(Saved data entries)
++++

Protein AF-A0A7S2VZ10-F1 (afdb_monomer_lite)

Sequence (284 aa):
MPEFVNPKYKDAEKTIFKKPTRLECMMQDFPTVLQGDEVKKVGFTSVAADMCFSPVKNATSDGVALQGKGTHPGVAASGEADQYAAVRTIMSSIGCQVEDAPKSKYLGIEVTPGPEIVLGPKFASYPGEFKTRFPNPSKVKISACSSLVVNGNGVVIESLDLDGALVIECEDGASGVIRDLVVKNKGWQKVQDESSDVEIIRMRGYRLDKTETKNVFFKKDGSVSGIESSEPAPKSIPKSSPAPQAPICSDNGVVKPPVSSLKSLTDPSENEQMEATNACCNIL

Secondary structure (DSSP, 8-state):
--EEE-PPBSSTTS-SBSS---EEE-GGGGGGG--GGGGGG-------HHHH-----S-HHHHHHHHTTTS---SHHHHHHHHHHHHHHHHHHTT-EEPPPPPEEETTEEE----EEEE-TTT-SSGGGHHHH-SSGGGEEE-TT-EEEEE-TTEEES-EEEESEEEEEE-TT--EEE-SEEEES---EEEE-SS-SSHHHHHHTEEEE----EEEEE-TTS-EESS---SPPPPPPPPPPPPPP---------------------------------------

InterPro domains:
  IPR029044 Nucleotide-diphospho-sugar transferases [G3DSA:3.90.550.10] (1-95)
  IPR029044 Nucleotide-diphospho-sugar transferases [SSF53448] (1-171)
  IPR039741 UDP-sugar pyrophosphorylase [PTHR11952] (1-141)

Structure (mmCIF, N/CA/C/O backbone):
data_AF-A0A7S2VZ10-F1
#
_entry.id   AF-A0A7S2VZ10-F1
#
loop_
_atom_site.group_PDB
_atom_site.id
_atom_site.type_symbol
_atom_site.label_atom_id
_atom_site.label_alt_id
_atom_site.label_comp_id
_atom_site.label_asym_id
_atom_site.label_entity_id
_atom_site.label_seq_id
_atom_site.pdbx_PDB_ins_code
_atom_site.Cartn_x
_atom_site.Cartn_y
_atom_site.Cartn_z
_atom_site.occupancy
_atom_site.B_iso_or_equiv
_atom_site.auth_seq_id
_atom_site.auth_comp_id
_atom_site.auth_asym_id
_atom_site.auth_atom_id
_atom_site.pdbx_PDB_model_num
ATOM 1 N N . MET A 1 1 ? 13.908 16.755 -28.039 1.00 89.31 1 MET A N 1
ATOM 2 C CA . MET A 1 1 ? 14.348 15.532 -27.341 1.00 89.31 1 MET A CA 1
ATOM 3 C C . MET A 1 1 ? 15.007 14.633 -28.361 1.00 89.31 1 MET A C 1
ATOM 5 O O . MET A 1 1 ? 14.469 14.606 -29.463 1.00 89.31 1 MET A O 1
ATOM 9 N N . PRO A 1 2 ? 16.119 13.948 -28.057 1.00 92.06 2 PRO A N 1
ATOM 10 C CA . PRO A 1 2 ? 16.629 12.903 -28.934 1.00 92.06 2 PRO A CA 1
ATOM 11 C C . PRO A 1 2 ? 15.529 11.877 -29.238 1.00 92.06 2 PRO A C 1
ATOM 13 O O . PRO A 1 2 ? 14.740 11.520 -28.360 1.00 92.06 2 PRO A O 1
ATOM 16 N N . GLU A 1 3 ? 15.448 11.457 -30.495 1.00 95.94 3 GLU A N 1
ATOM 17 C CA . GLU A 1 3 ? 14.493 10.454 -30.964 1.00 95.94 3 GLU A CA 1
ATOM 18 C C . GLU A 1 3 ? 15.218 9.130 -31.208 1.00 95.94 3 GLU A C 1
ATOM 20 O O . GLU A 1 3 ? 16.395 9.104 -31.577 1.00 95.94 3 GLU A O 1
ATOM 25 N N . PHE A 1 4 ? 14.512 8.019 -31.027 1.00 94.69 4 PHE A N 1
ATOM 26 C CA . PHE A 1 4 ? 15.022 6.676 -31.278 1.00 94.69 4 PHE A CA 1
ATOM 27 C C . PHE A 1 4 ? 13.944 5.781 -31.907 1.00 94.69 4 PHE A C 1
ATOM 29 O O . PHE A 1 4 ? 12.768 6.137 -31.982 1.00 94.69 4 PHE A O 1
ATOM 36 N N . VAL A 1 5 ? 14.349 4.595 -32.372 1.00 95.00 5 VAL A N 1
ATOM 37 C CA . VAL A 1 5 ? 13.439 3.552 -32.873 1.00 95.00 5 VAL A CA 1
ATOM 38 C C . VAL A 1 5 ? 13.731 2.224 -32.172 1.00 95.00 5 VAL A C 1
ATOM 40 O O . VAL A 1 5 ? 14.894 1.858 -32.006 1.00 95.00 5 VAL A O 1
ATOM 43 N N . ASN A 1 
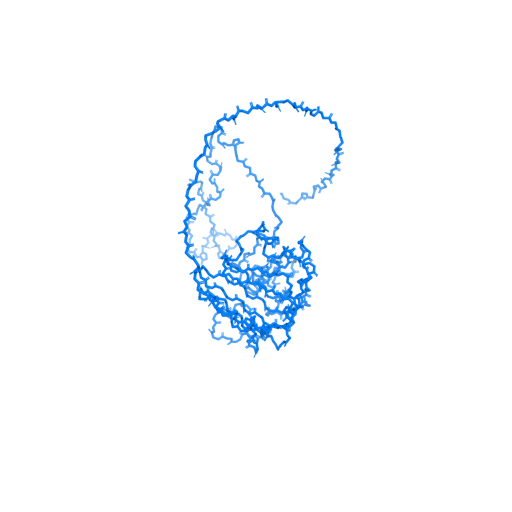6 ? 12.697 1.466 -31.789 1.00 93.81 6 ASN A N 1
ATOM 44 C CA . ASN A 1 6 ? 12.840 0.123 -31.195 1.00 93.81 6 ASN A CA 1
ATOM 45 C C . ASN A 1 6 ? 12.056 -0.956 -31.977 1.00 93.81 6 ASN A C 1
ATOM 47 O O . ASN A 1 6 ? 11.100 -1.547 -31.454 1.00 93.81 6 ASN A O 1
ATOM 51 N N . PRO A 1 7 ? 12.431 -1.227 -33.242 1.00 94.06 7 PRO A N 1
ATOM 52 C CA . PRO A 1 7 ? 11.729 -2.190 -34.077 1.00 94.06 7 PRO A CA 1
ATOM 53 C C . PRO A 1 7 ? 11.793 -3.605 -33.495 1.00 94.06 7 PRO A C 1
ATOM 55 O O . PRO A 1 7 ? 12.830 -4.079 -33.026 1.00 94.06 7 PRO A O 1
ATOM 58 N N . LYS A 1 8 ? 10.653 -4.302 -33.541 1.00 93.94 8 LYS A N 1
ATOM 59 C CA . LYS A 1 8 ? 10.565 -5.730 -33.214 1.00 93.94 8 LYS A CA 1
ATOM 60 C C . LYS A 1 8 ? 10.568 -6.525 -34.511 1.00 93.94 8 LYS A C 1
ATOM 62 O O . LYS A 1 8 ? 9.674 -6.343 -35.334 1.00 93.94 8 LYS A O 1
ATOM 67 N N . TYR A 1 9 ? 11.548 -7.406 -34.665 1.00 95.38 9 TYR A N 1
ATOM 68 C CA . TYR A 1 9 ? 11.757 -8.193 -35.879 1.00 95.38 9 TYR A CA 1
ATOM 69 C C . TYR A 1 9 ? 11.151 -9.592 -35.758 1.00 95.38 9 TYR A C 1
ATOM 71 O O . TYR A 1 9 ? 11.024 -10.129 -34.652 1.00 95.38 9 TYR A O 1
ATOM 79 N N . LYS A 1 10 ? 10.698 -10.146 -36.886 1.00 93.25 10 LYS A N 1
ATOM 80 C CA . LYS A 1 10 ? 10.171 -11.518 -36.975 1.00 93.25 10 LYS A CA 1
ATOM 81 C C . LYS A 1 10 ? 11.301 -12.528 -37.181 1.00 93.25 10 LYS A C 1
ATOM 83 O O . LYS A 1 10 ? 11.198 -13.657 -36.715 1.00 93.25 10 LYS A O 1
ATOM 88 N N . ASP A 1 11 ? 12.335 -12.096 -37.883 1.00 92.50 11 ASP A N 1
ATOM 89 C CA . ASP A 1 11 ? 13.518 -12.835 -38.296 1.00 92.50 11 ASP A CA 1
ATOM 90 C C . ASP A 1 11 ? 14.761 -12.375 -37.517 1.00 92.50 11 ASP A C 1
ATOM 92 O O . ASP A 1 11 ? 14.811 -11.259 -36.986 1.00 92.50 11 ASP A O 1
ATOM 96 N N . ALA A 1 12 ? 15.766 -13.247 -37.429 1.00 92.56 12 ALA A N 1
ATOM 97 C CA . ALA A 1 12 ? 17.010 -12.957 -36.715 1.00 92.56 12 ALA A CA 1
ATOM 98 C C . ALA A 1 12 ? 17.876 -11.937 -37.474 1.00 92.56 12 ALA A C 1
ATOM 100 O O . ALA A 1 12 ? 18.604 -11.156 -36.862 1.00 92.56 12 ALA A O 1
ATOM 101 N N . GLU A 1 13 ? 17.733 -11.907 -38.797 1.00 94.44 13 GLU A N 1
ATOM 102 C CA . GLU A 1 13 ? 18.428 -11.042 -39.748 1.00 94.44 13 GLU A CA 1
ATOM 103 C C . GLU A 1 13 ? 17.911 -9.596 -39.713 1.00 94.44 13 GLU A C 1
ATOM 105 O O . GLU A 1 13 ? 18.526 -8.706 -40.298 1.00 94.44 13 GLU A O 1
ATOM 110 N N . LYS A 1 14 ? 16.820 -9.340 -38.976 1.00 92.38 14 LYS A N 1
ATOM 111 C CA . LYS A 1 14 ? 16.214 -8.017 -38.776 1.00 92.38 14 LYS A CA 1
ATOM 112 C C . LYS A 1 14 ? 15.792 -7.335 -40.081 1.00 92.38 14 LYS A C 1
ATOM 114 O O . LYS A 1 14 ? 15.908 -6.119 -40.225 1.00 92.38 14 LYS A O 1
ATOM 119 N N . THR A 1 15 ? 15.269 -8.109 -41.024 1.00 92.44 15 THR A N 1
ATOM 120 C CA . THR A 1 15 ? 14.808 -7.605 -42.325 1.00 92.44 15 THR A CA 1
ATOM 121 C C . THR A 1 15 ? 13.295 -7.409 -42.380 1.00 92.44 15 THR A C 1
ATOM 123 O O . THR A 1 15 ? 12.811 -6.592 -43.164 1.00 92.44 15 THR A O 1
ATOM 126 N N . ILE A 1 16 ? 12.530 -8.096 -41.521 1.00 93.94 16 ILE A N 1
ATOM 127 C CA . ILE A 1 16 ? 11.064 -8.061 -41.515 1.00 93.94 16 ILE A CA 1
ATOM 128 C C . ILE A 1 16 ? 10.551 -7.625 -40.143 1.00 93.94 16 ILE A C 1
ATOM 130 O O . ILE A 1 16 ? 10.742 -8.289 -39.119 1.00 93.94 16 ILE A O 1
ATOM 134 N N . PHE A 1 17 ? 9.809 -6.519 -40.114 1.00 95.38 17 PHE A N 1
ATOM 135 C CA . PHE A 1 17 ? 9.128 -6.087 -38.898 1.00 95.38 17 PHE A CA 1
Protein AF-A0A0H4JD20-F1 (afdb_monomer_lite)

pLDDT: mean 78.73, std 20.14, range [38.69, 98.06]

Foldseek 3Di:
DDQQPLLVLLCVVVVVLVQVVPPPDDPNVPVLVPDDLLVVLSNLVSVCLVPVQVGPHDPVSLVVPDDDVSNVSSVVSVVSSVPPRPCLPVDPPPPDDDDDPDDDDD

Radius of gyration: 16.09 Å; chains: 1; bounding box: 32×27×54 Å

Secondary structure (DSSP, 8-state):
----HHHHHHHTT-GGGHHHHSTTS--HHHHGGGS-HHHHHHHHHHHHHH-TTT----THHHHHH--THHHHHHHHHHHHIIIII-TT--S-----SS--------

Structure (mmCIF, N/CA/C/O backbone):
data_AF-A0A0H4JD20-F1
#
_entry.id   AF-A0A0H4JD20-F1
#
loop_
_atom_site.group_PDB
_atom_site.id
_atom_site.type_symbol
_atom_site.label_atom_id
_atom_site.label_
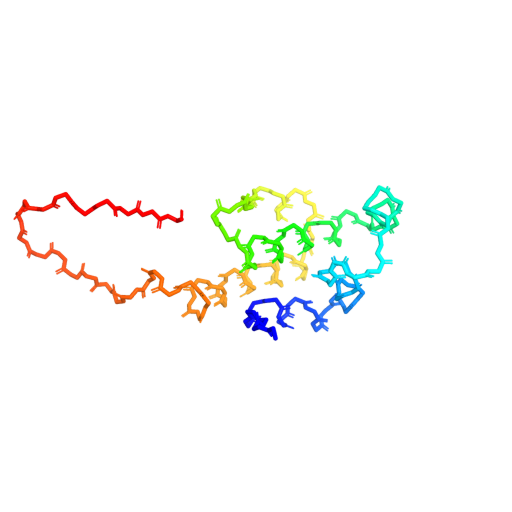alt_id
_atom_site.label_comp_id
_atom_site.label_asym_id
_atom_site.label_entity_id
_atom_site.label_seq_id
_atom_site.pdbx_PDB_ins_code
_atom_site.Cartn_x
_atom_site.Cartn_y
_atom_site.Cartn_z
_atom_site.occupancy
_atom_site.B_iso_or_equiv
_atom_site.auth_seq_id
_atom_site.auth_comp_id
_atom_site.auth_asym_id
_atom_site.auth_atom_id
_atom_site.pdbx_PDB_model_num
ATOM 1 N N . MET A 1 1 ? 18.610 4.322 -3.092 1.00 48.56 1 MET A N 1
ATOM 2 C CA . MET A 1 1 ? 17.567 3.283 -3.211 1.00 48.56 1 MET A CA 1
ATOM 3 C C . MET A 1 1 ? 16.394 3.924 -3.941 1.00 48.56 1 MET A C 1
ATOM 5 O O . MET A 1 1 ? 15.978 5.001 -3.531 1.00 48.56 1 MET A O 1
ATOM 9 N N . TYR A 1 2 ? 15.983 3.399 -5.095 1.
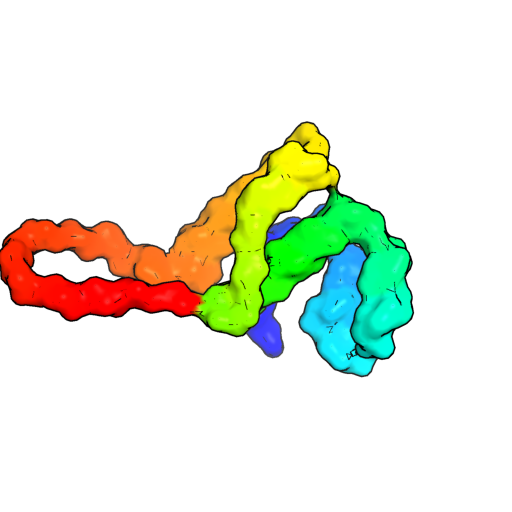00 56.25 2 TYR A N 1
ATOM 10 C CA . TYR A 1 2 ? 14.882 3.980 -5.871 1.00 56.25 2 TYR A CA 1
ATOM 11 C C . TYR A 1 2 ? 13.561 3.561 -5.223 1.00 56.25 2 TYR A C 1
ATOM 13 O O . TYR A 1 2 ? 13.251 2.376 -5.223 1.00 56.25 2 TYR A O 1
ATOM 21 N N . ASN A 1 3 ? 12.814 4.511 -4.654 1.00 71.75 3 ASN A N 1
ATOM 22 C CA . ASN A 1 3 ? 11.452 4.251 -4.186 1.00 71.75 3 ASN A CA 1
ATOM 23 C C . ASN A 1 3 ? 10.465 4.560 -5.326 1.00 71.75 3 ASN A C 1
ATOM 25 O O . ASN A 1 3 ? 10.453 5.717 -5.774 1.00 71.75 3 ASN A O 1
ATOM 29 N N . PRO A 1 4 ? 9.652 3.576 -5.765 1.00 86.00 4 PRO A N 1
ATOM 30 C CA . PRO A 1 4 ? 8.543 3.773 -6.694 1.00 86.00 4 PRO A CA 1
ATOM 31 C C . PRO A 1 4 ? 7.675 4.971 -6.301 1.00 86.00 4 PRO A C 1
ATOM 33 O O . PRO A 1 4 ? 7.486 5.267 -5.112 1.00 86.00 4 PRO A O 1
ATOM 36 N N . LYS A 1 5 ? 7.131 5.676 -7.291 1.00 93.00 5 LYS A N 1
ATOM 37 C CA . LYS A 1 5 ? 6.236 6.814 -7.052 1.00 93.00 5 LYS A CA 1
ATOM 38 C C . LYS A 1 5 ? 4.963 6.385 -6.329 1.00 93.00 5 LYS A C 1
ATOM 40 O O . LYS A 1 5 ? 4.468 7.144 -5.497 1.00 93.00 5 LYS A O 1
ATOM 45 N N . SER A 1 6 ? 4.477 5.176 -6.586 1.00 94.56 6 SER A N 1
ATOM 46 C CA . SER A 1 6 ? 3.357 4.571 -5.873 1.00 94.56 6 SER A CA 1
ATOM 47 C C . SER A 1 6 ? 3.644 4.403 -4.379 1.00 94.56 6 SER A C 1
ATOM 49 O O . SER A 1 6 ? 2.799 4.759 -3.562 1.00 94.56 6 SER A O 1
ATOM 51 N N . ILE A 1 7 ? 4.855 3.972 -4.004 1.00 94.62 7 ILE A N 1
ATOM 52 C CA . ILE A 1 7 ? 5.272 3.877 -2.596 1.00 94.62 7 ILE A CA 1
ATOM 53 C C . ILE A 1 7 ? 5.316 5.267 -1.965 1.00 94.62 7 ILE A C 1
ATOM 55 O O . ILE A 1 7 ? 4.747 5.474 -0.898 1.00 94.62 7 ILE A O 1
ATOM 59 N N . LYS A 1 8 ? 5.931 6.251 -2.635 1.00 95.19 8 LYS A N 1
ATOM 60 C CA . LYS A 1 8 ? 5.958 7.636 -2.127 1.00 95.19 8 LYS A CA 1
ATOM 61 C C . LYS A 1 8 ? 4.552 8.190 -1.908 1.00 95.19 8 LYS A C 1
ATOM 63 O O . LYS A 1 8 ? 4.317 8.880 -0.924 1.00 95.19 8 LYS A O 1
ATOM 68 N N . TYR A 1 9 ? 3.623 7.876 -2.809 1.00 96.81 9 TYR A N 1
ATOM 69 C CA . TYR A 1 9 ? 2.229 8.273 -2.670 1.00 96.81 9 TYR A CA 1
ATOM 70 C C . TYR A 1 9 ? 1.587 7.664 -1.417 1.00 96.81 9 TYR A C 1
ATOM 72 O O . TYR A 1 9 ? 0.987 8.407 -0.648 1.00 96.81 9 TYR A O 1
ATOM 80 N N . VAL A 1 10 ? 1.759 6.361 -1.170 1.00 96.75 10 VAL A N 1
ATOM 81 C CA . VAL A 1 10 ? 1.235 5.699 0.040 1.00 96.75 10 VAL A CA 1
ATOM 82 C C . VAL A 1 10 ? 1.849 6.291 1.315 1.00 96.75 10 VAL A C 1
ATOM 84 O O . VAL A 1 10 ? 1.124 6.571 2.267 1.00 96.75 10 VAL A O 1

++++

The problem →
The required output is every line above from the one with "ATOM 112 C C" down to the one with "ATOM 121 C C", restated word for word, ends included.

Answer to this exercise →
ATOM 112 C C . LYS A 1 14 ? 15.792 -7.335 -40.081 1.00 92.38 14 LYS A C 1
ATOM 114 O O . LYS A 1 14 ? 15.908 -6.119 -40.225 1.00 92.38 14 LYS A O 1
ATOM 119 N N . THR A 1 15 ? 15.269 -8.109 -41.024 1.00 92.44 15 THR A N 1
ATOM 120 C CA . THR A 1 15 ? 14.808 -7.605 -42.325 1.00 92.44 15 THR A CA 1
ATOM 121 C C . THR A 1 15 ? 13.295 -7.409 -42.380 1.00 92.44 15 THR A C 1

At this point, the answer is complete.